The SCAF also made motions toward some of the key issues which have long generated political opposition. They promised to look into lifting the Emergency Law, to ending military trials for civil offenses, to accept international observers (not monitors) for elections, and various other points. But unfortunately, they offered only promises rather than firm, clear commitments. Most of the Egyptian political class has lost confidence in such promises, for good reason, so this will probably also produce continued mobilization and anger. It is far too early to score these vague promises as either a win or a loss — though most think that the parties should have pushed harder to get concrete commitments before signing. Finally, in a gesture toward liberals and secularists, the SCAF seemed to have secured the agreement of the Muslim Brotherhood and Salafi parties to the supra-constitutional guarantees which had been so controversial over the summer — but by today, the MB was already backing away from it, showing the slippery nature of such agreements.
I am ambivalent, I must say, about the potential use of the Treason Law to bar NDP politicians from elections, which has been a demand of many political trends in recent weeks. I understand the impulse behind this call, as many fear that the falul (regime remnants) will regain power through the ballot box. What would stop, say, Gamal Mubarak from entering parliament if he avoids conviction? There are many layers of complexity in this move, however. Defining who would be banned from politics is contentious — only top NDP officials or all of the millions of party members? And would banning ex-NDP members push them (a group including much of the country’s economic elite) into active opposition to the emerging political system or provoke escalated capital flight? What’s more, with the SCAF openly waging a campaign against the "foreign funding" of liberal and revolutionary groups such as the April 6 Youth Movement, the embrace of a "Treason Law" seems an extremely dangerous double-edged sword.
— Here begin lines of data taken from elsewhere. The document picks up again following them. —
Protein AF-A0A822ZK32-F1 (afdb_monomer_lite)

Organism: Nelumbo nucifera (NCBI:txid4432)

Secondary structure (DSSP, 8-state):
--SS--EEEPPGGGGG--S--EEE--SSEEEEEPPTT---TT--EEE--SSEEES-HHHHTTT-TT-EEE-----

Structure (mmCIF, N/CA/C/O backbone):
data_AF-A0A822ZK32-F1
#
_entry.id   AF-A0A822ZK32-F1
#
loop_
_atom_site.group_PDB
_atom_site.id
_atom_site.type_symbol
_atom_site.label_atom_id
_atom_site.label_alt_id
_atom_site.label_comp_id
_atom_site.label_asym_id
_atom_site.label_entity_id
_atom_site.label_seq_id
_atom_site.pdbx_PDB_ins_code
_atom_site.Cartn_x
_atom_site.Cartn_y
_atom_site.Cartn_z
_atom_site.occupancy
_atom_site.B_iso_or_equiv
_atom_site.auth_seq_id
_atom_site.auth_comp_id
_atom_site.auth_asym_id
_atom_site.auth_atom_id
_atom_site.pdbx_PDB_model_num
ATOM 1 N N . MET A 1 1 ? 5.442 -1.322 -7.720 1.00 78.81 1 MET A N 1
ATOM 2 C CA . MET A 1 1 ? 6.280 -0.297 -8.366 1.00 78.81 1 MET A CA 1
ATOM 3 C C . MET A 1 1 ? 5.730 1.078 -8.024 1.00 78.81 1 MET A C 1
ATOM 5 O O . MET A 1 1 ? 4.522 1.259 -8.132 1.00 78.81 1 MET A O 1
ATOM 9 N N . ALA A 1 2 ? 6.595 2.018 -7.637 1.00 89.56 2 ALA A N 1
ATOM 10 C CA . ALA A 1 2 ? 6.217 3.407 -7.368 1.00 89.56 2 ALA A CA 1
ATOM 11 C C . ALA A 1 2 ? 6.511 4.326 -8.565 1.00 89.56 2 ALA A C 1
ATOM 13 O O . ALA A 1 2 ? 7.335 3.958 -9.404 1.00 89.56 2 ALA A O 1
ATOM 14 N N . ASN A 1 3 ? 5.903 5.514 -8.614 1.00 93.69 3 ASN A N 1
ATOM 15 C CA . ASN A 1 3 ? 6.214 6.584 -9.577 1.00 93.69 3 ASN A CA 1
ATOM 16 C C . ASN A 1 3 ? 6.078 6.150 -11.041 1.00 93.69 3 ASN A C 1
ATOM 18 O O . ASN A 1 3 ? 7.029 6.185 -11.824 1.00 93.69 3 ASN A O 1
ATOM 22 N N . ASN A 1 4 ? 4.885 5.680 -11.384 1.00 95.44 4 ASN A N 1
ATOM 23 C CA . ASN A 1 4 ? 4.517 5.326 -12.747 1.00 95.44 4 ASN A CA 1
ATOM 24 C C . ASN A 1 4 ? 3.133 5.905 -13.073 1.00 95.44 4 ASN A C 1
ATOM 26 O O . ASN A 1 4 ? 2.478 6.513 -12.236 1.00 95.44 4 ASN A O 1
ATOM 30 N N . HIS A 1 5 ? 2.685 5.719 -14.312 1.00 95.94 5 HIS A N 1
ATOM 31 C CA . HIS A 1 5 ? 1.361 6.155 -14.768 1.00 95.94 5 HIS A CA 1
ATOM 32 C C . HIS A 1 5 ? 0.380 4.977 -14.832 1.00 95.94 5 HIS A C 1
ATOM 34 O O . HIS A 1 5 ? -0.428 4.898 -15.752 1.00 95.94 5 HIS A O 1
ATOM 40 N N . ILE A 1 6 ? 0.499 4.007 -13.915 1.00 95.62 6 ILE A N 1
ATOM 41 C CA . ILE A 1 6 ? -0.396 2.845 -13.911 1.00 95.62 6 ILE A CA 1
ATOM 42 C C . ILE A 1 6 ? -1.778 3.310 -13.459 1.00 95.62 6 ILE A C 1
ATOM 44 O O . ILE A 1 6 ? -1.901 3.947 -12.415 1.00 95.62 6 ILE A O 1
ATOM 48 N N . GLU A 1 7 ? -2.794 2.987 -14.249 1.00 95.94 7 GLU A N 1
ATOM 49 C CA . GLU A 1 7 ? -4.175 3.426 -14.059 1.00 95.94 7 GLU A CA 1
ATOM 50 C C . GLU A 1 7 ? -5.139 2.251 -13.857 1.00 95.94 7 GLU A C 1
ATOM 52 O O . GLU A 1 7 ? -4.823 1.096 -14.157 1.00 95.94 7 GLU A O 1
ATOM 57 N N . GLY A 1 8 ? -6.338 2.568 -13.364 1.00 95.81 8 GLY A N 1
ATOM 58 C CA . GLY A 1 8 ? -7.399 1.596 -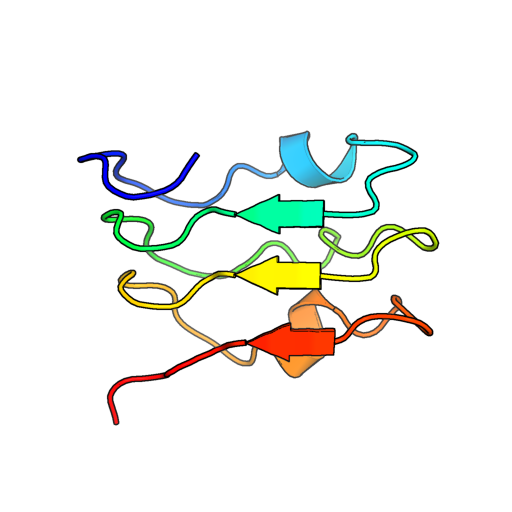13.104 1.00 95.81 8 GLY A CA 1
ATOM 59 C C . GLY A 1 8 ? -7.360 1.012 -11.687 1.00 95.81 8 GLY A C 1
ATOM 60 O O . GLY A 1 8 ? -6.578 1.455 -10.845 1.00 95.81 8 GLY A O 1
ATOM 61 N N . PRO A 1 9 ? -8.223 0.032 -11.382 1.00 94.62 9 PRO A N 1
ATOM 62 C CA . PRO A 1 9 ? -8.313 -0.534 -10.043 1.00 94.62 9 PRO A CA 1
ATOM 63 C C . PRO A 1 9 ? -7.169 -1.500 -9.733 1.00 94.62 9 PRO A C 1
ATOM 65 O O . PRO A 1 9 ? -6.602 -2.129 -10.630 1.00 94.62 9 PRO A O 1
ATOM 68 N N . ILE A 1 10 ? -6.879 -1.693 -8.441 1.00 91.25 10 ILE A N 1
ATOM 69 C CA . ILE A 1 10 ? -6.005 -2.789 -7.999 1.00 91.25 10 ILE A CA 1
ATOM 70 C C . ILE A 1 10 ? -6.715 -4.116 -8.316 1.00 91.25 10 ILE A C 1
ATOM 72 O O . ILE A 1 10 ? -7.813 -4.363 -7.808 1.00 91.25 10 ILE A O 1
ATOM 76 N N . PRO A 1 11 ? -6.126 -4.991 -9.144 1.00 91.06 11 PRO A N 1
ATOM 77 C CA . PRO A 1 11 ? -6.825 -6.173 -9.621 1.00 91.06 11 PRO A CA 1
ATOM 78 C C . PRO A 1 11 ? -6.909 -7.258 -8.536 1.00 91.06 11 PRO A C 1
ATOM 80 O O . PRO A 1 11 ? -5.984 -7.474 -7.755 1.00 91.06 11 PRO A O 1
ATOM 83 N N . ALA A 1 12 ? -8.029 -7.987 -8.494 1.00 87.88 12 ALA A N 1
ATOM 84 C CA . ALA A 1 12 ? -8.308 -8.982 -7.450 1.00 87.88 12 ALA A CA 1
ATOM 85 C C . ALA A 1 12 ? -7.336 -10.179 -7.442 1.00 87.88 12 ALA A C 1
ATOM 87 O O . ALA A 1 12 ? -7.214 -10.875 -6.438 1.00 87.88 12 ALA A O 1
ATOM 88 N N . ASN A 1 13 ? -6.601 -10.413 -8.532 1.00 86.62 13 ASN A N 1
ATOM 89 C CA . ASN A 1 13 ? -5.530 -11.413 -8.577 1.00 86.62 13 ASN A CA 1
ATOM 90 C C . ASN A 1 13 ? -4.385 -11.103 -7.596 1.00 86.62 13 ASN A C 1
ATOM 92 O O . ASN A 1 13 ? -3.646 -12.013 -7.232 1.00 86.62 13 ASN A O 1
ATOM 96 N N . PHE A 1 14 ? -4.270 -9.865 -7.104 1.00 82.25 14 PHE A N 1
ATOM 97 C CA . PHE A 1 14 ? -3.342 -9.523 -6.027 1.00 82.25 14 PHE A CA 1
ATOM 98 C C . PHE A 1 14 ? -3.656 -10.273 -4.725 1.00 82.25 14 PHE A C 1
ATOM 100 O O . PHE A 1 14 ? -2.776 -10.448 -3.890 1.00 82.25 14 PHE A O 1
ATOM 107 N N . CYS A 1 15 ? -4.878 -10.786 -4.570 1.00 80.25 15 CYS A N 1
ATOM 108 C CA . CYS A 1 15 ? -5.253 -11.642 -3.450 1.00 80.25 15 CYS A CA 1
ATOM 109 C C . CYS A 1 15 ? -4.652 -13.052 -3.523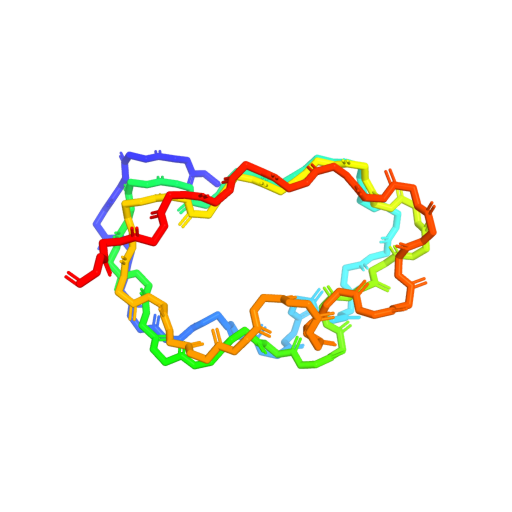 1.00 80.25 15 CYS A C 1
ATOM 111 O O . CYS A 1 15 ? -4.677 -13.774 -2.533 1.00 80.25 15 CYS A O 1
ATOM 113 N N . ALA A 1 16 ? -4.122 -13.453 -4.682 1.00 84.00 16 ALA A N 1
ATOM 114 C CA . ALA A 1 16 ? -3.390 -14.705 -4.850 1.00 84.00 16 ALA A CA 1
ATOM 115 C C . ALA A 1 16 ? -1.875 -14.534 -4.645 1.00 84.00 16 ALA A C 1
ATOM 117 O O . ALA A 1 16 ? -1.126 -15.504 -4.764 1.00 84.00 16 ALA A O 1
ATOM 118 N N . LEU A 1 17 ? -1.408 -13.312 -4.355 1.00 77.38 17 LEU A N 1
A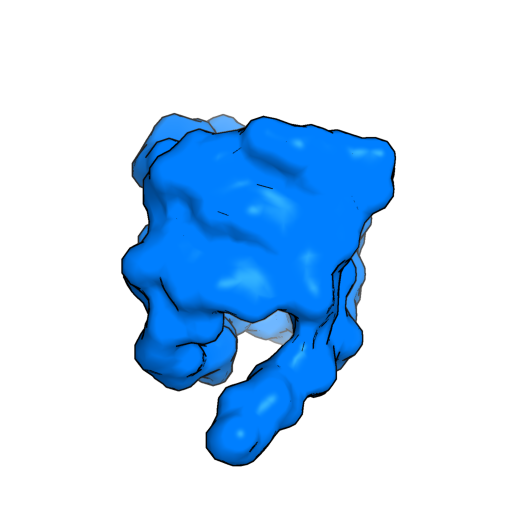TOM 119 C CA . LEU A 1 17 ? -0.026 -13.094 -3.950 1.00 77.38 17 LEU A CA 1
ATOM 120 C C . LEU A 1 17 ? 0.162 -13.753 -2.579 1.00 77.38 17 LEU A C 1
ATOM 122 O O . LEU A 1 17 ? -0.548 -13.426 -1.632 1.00 77.38 17 LEU A O 1
ATOM 126 N N . GLY A 1 18 ? 1.074 -14.726 -2.517 1.00 74.44 18 GLY A N 1
ATOM 127 C CA . GLY A 1 18 ? 1.385 -15.490 -1.308 1.00 74.44 18 GLY A CA 1
ATOM 128 C C . GLY A 1 18 ? 2.179 -14.668 -0.293 1.00 74.44 18 GLY A C 1
ATOM 129 O O . GLY A 1 18 ? 1.756 -13.592 0.122 1.00 74.44 18 GLY A O 1
ATOM 130 N N . GLU A 1 19 ? 3.348 -15.165 0.116 1.00 75.50 19 GLU A N 1
ATOM 131 C CA . GLU A 1 19 ? 4.192 -14.462 1.086 1.00 75.50 19 GLU A CA 1
ATOM 132 C C . GLU A 1 19 ? 4.780 -13.171 0.503 1.00 75.50 19 GLU A C 1
ATOM 134 O O . GLU A 1 19 ? 5.841 -13.147 -0.121 1.00 75.50 19 GLU A O 1
ATOM 139 N N . LEU A 1 20 ? 4.069 -12.072 0.722 1.00 78.44 20 LEU A N 1
ATOM 140 C CA . LEU A 1 20 ? 4.509 -10.729 0.396 1.00 78.44 20 LEU A CA 1
ATOM 141 C C . LEU A 1 20 ? 4.713 -9.968 1.704 1.00 78.44 20 LEU A C 1
ATOM 143 O O . LEU A 1 20 ? 3.837 -9.974 2.566 1.00 78.44 20 LEU A O 1
ATOM 147 N N . TRP A 1 21 ? 5.876 -9.342 1.864 1.00 83.44 21 TRP A N 1
ATOM 148 C CA . TRP A 1 21 ? 6.235 -8.573 3.062 1.00 83.44 21 TRP A CA 1
ATOM 149 C C . TRP A 1 21 ? 6.230 -7.062 2.799 1.00 83.44 21 TRP A C 1
ATOM 151 O O . TRP A 1 21 ? 5.950 -6.285 3.710 1.00 83.44 21 TRP A O 1
ATOM 161 N N . PHE A 1 22 ? 6.476 -6.653 1.551 1.00 85.44 22 PHE A N 1
ATOM 162 C CA . PHE A 1 22 ? 6.531 -5.260 1.121 1.00 85.44 22 PHE A CA 1
ATOM 163 C C . PHE A 1 22 ? 5.844 -5.078 -0.239 1.00 85.44 22 PHE A C 1
ATOM 165 O O . PHE A 1 22 ? 6.135 -5.804 -1.192 1.00 85.44 22 PHE A O 1
ATOM 172 N N . LEU A 1 23 ? 4.973 -4.075 -0.337 1.00 86.88 23 LEU A N 1
ATOM 173 C CA . LEU A 1 23 ? 4.410 -3.585 -1.591 1.00 86.88 23 LEU A CA 1
ATOM 174 C C . LEU A 1 23 ? 4.519 -2.068 -1.642 1.00 86.88 23 LEU A C 1
ATOM 176 O O . LEU A 1 23 ? 4.038 -1.361 -0.754 1.00 86.88 23 LEU A O 1
ATOM 180 N N . ASP A 1 24 ? 5.027 -1.579 -2.762 1.00 90.50 24 ASP A N 1
ATOM 181 C CA . ASP A 1 24 ? 4.953 -0.166 -3.090 1.00 90.50 24 ASP A CA 1
ATOM 182 C C . ASP A 1 24 ? 4.143 0.033 -4.366 1.00 90.50 24 ASP A C 1
ATOM 184 O O . ASP A 1 24 ? 4.575 -0.409 -5.429 1.00 90.50 24 ASP A O 1
ATOM 188 N N . LEU A 1 25 ? 2.968 0.652 -4.264 1.00 91.38 25 LEU A N 1
ATOM 189 C CA . LEU A 1 25 ? 2.156 1.117 -5.396 1.00 91.38 25 LEU A CA 1
ATOM 190 C C . LEU A 1 25 ? 2.043 2.645 -5.402 1.00 91.38 25 LEU A C 1
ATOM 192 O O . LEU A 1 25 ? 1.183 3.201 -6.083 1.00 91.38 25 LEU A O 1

The SCAF-Parties agreement therefore has some positive and some negative aspects. It isn’t the catastrophe which many are painting it as nor is it enough to rescue Egypt from its ongoing political crisis. I hope that the parties and the political movements can continue to pressure the SCAF to live up to its promises and to reverse some of the bad moves (especially the presidential election date), while continuing to focus on the prize: fair parliamentary elections on schedule to finally create a legitimate civilian government. The SCAF may have every intention of manipulating the process to hold onto power, but that doesn’t mean that they will be able to do so. Their consistent pattern of blundering and over-reaching, and then backing down in the face of public outrage, do not suggest that Egypt is being ruled by a masterful, unstoppable super-genius. Egypt’s creative, restless and impatient political public should not be sidetracked by side battles or take their bait. If they want a transition to real democracy, now is the time to push hard to make sure that the elections deliver it.